Karbala (Iraq)- Dressed in black, 21 million pilgrims from around the world massed in the Karbala on Saturday for the Arba’een.
Arbaeen marks the end of the 40-day mourning period for the 7th-century massacre of Imam Hussain and his kith and kin by the forces of tyrant Yazid.
The annual commemoration of the event sees men and women from across Iraq and beyond travel to Karbala, where Imam Hussain and his brother Hazrat Abbas bin Ali are buried, for one of the world’s largest religious gatherings.
After two years marked by the Covid pandemic and border restrictions, 21.2 million pilgrims have flocked to the city in central Iraq this week, said the organisation that manages Abol Fazal Abbas’ mausoleum.
Among them are five million foreigners, including a record of more than three million from neighbouring Iran, according to authorities in the two countries.

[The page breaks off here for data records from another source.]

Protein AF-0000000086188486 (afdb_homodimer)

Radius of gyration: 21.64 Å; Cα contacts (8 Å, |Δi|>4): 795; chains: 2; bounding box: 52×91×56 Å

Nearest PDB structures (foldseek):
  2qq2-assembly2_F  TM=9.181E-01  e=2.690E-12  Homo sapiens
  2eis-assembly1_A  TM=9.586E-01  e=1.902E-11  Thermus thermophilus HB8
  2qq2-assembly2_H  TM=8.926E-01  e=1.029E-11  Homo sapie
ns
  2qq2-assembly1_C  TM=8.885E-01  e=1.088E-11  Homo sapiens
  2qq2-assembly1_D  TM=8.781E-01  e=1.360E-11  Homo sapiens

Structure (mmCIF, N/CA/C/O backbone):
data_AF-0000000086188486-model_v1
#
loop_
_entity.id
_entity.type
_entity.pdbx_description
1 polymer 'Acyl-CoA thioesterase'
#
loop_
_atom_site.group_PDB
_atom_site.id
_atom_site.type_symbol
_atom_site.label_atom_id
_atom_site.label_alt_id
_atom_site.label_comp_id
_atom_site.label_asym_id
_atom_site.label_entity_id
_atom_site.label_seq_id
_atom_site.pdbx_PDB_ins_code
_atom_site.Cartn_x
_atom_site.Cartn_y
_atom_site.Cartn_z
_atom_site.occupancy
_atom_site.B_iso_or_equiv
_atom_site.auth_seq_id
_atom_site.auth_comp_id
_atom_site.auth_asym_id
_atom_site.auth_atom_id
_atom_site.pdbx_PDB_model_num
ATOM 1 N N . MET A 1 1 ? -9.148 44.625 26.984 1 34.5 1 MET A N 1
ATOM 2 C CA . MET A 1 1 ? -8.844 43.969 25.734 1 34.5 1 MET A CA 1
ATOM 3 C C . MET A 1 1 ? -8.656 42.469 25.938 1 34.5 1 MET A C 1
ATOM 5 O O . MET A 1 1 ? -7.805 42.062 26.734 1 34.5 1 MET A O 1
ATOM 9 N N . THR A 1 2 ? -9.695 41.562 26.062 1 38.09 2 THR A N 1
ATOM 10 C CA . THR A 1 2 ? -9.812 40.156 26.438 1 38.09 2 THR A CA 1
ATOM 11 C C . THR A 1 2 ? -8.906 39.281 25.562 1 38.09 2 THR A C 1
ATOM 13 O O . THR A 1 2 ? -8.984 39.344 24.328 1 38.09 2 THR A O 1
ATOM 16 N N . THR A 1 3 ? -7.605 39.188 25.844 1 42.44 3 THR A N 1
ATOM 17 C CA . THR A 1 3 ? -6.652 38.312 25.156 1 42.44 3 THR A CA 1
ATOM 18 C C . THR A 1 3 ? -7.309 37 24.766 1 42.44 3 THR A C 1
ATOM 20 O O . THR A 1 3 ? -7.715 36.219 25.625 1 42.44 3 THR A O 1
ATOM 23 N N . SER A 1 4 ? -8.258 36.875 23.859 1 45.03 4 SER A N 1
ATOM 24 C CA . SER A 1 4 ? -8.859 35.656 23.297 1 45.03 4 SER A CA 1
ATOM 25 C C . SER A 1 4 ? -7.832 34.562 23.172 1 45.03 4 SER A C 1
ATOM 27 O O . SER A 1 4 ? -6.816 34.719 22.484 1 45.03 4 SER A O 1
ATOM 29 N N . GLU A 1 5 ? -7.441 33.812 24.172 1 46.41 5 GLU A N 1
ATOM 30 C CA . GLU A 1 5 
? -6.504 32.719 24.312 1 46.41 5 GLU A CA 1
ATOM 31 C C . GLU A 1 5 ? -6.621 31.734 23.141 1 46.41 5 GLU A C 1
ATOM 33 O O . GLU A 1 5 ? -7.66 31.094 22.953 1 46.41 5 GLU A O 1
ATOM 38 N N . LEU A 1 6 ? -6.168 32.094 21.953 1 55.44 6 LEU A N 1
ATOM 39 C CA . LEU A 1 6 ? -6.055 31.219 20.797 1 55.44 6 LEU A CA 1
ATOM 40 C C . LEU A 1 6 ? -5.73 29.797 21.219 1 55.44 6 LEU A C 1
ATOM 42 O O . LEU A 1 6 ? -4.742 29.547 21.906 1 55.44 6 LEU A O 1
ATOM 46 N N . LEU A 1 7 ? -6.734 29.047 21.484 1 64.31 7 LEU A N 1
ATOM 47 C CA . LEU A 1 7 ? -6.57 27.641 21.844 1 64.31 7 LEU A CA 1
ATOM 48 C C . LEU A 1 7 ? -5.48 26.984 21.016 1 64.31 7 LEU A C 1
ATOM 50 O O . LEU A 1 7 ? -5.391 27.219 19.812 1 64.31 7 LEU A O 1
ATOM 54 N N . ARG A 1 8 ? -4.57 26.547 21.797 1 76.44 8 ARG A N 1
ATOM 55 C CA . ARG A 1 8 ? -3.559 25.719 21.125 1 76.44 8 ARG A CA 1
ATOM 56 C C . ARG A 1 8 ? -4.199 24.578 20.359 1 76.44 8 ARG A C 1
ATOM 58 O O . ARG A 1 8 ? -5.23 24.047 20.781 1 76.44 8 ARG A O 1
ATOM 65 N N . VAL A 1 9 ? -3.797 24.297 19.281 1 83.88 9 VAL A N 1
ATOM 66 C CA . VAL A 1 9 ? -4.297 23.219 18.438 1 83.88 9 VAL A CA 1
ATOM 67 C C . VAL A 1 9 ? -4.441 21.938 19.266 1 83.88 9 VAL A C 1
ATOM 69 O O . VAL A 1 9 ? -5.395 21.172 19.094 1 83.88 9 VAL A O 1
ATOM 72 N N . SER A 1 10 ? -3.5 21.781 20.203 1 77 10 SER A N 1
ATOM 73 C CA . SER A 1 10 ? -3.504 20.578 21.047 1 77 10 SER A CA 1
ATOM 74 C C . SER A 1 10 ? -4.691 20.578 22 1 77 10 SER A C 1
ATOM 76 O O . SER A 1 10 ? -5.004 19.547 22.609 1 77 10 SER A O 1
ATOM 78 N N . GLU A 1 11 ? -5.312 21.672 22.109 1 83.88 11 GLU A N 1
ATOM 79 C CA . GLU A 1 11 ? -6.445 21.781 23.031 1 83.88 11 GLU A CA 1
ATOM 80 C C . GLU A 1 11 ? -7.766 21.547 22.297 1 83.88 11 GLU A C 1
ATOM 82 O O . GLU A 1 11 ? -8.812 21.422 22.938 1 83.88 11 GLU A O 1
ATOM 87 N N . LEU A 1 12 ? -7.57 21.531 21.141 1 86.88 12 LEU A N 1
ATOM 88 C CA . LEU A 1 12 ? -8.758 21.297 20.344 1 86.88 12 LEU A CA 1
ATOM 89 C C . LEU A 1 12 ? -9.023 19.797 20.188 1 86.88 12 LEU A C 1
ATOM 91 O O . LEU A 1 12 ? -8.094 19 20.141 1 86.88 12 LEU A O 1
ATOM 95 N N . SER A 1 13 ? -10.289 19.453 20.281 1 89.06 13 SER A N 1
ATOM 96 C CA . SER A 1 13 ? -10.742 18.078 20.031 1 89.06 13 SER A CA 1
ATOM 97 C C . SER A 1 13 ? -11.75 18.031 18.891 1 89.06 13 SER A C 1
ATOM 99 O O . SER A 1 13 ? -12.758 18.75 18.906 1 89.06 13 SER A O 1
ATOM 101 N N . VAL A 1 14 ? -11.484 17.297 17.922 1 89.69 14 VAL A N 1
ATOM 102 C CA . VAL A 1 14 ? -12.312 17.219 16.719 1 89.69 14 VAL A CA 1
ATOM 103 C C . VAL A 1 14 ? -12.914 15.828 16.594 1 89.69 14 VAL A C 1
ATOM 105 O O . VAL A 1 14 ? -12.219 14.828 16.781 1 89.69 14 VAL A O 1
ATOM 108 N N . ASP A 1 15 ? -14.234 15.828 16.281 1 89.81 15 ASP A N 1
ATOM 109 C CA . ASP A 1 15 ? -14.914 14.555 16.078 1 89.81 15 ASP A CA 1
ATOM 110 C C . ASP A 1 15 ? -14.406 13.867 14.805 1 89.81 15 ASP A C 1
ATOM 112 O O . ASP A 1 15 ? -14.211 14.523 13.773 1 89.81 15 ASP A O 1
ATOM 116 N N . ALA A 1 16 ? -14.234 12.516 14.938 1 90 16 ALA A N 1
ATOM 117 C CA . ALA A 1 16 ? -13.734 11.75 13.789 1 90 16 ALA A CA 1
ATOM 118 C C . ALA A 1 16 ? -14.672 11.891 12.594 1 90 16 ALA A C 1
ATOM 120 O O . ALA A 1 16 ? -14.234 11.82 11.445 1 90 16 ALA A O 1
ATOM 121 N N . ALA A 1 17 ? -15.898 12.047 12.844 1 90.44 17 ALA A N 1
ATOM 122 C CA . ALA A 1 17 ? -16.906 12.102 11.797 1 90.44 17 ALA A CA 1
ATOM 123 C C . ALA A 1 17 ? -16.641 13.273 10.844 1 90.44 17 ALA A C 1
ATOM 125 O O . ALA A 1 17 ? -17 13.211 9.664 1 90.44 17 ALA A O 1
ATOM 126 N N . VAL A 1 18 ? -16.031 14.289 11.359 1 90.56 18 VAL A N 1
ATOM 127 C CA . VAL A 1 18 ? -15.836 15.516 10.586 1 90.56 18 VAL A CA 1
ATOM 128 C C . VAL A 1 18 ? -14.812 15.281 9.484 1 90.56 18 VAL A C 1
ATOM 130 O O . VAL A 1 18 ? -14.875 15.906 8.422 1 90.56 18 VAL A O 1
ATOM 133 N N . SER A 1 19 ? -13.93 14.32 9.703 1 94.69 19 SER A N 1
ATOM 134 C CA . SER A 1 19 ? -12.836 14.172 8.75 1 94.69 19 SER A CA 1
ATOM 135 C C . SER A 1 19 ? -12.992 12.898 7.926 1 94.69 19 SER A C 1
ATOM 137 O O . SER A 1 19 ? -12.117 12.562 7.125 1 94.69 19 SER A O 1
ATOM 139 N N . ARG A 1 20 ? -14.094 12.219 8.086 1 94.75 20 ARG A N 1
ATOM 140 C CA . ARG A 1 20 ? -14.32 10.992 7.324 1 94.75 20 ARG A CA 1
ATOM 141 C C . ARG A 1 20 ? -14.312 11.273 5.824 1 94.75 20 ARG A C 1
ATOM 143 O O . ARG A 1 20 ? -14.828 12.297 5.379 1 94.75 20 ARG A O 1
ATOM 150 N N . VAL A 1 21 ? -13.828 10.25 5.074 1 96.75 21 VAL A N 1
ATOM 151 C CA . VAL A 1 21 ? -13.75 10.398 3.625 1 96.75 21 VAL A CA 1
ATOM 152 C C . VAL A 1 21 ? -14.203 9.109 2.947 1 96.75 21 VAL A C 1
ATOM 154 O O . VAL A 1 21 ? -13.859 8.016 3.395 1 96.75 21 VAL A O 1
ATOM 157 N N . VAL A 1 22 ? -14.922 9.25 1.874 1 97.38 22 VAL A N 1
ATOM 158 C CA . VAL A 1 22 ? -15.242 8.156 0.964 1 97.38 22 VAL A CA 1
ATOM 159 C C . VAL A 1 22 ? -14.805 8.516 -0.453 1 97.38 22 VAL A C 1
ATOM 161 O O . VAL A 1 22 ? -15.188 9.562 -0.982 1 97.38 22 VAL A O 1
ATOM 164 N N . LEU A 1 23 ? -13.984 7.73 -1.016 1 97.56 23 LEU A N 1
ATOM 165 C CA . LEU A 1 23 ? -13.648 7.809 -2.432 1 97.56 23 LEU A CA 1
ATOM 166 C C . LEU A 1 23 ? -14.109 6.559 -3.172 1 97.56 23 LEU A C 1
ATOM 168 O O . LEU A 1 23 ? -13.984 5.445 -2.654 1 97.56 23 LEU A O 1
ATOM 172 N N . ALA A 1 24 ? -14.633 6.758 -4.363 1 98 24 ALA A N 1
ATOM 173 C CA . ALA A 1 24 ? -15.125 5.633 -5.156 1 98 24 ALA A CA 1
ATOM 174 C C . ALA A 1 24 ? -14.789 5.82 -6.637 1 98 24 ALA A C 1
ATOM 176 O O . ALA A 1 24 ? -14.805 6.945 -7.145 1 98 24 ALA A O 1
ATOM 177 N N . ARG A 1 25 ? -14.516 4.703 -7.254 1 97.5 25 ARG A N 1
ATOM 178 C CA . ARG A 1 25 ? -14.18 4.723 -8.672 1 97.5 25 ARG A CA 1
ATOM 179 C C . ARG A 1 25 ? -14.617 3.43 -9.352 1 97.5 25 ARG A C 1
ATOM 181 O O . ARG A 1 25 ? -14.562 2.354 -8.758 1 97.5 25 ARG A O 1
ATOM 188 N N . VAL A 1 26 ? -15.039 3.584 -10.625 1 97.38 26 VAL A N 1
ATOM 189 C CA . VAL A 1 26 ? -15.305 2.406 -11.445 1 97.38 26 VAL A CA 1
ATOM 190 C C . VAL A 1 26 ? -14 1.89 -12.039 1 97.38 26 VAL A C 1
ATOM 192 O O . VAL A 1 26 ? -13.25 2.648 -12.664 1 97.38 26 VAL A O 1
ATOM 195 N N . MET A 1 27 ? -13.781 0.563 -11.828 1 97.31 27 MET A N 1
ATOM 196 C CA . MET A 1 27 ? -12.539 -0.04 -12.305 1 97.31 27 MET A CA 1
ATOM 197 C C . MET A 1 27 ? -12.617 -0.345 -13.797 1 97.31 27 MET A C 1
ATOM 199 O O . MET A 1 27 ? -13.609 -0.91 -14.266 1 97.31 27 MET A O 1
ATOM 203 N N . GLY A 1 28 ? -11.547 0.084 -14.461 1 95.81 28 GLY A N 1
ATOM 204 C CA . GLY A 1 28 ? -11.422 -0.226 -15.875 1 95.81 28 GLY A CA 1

On the esplanade linking the mausoleums of Imam Hussein and Abol Fazal Abbas, devout recited prayers on Saturday.
Groups of men beat their chests to the rhythm of chants and the din of war drums, some of them slowly making their way around the two mausoleums.
The pilgrims waved black and red flags and banners and chanted Labayk Ya Hussain (We Have Come O Hussain).
Since the overthrow of dictator Saddam Hussein in 2003, participation in Arba’een has been steadily increasing.
“Arba’een means different things to different people,” said Alex Shams, a doctoral student at the University of Chicago who specialises in Shia politics.
“For Iraqi Shias it’s very much an expression of their freedom after years of dictatorship and also pride in their Shia identity,” he told AFP. For others it’s an occasion to demonstrate Shia resurgence in the face of tears of suppression and unabated onslaughts by the groups like Daesh.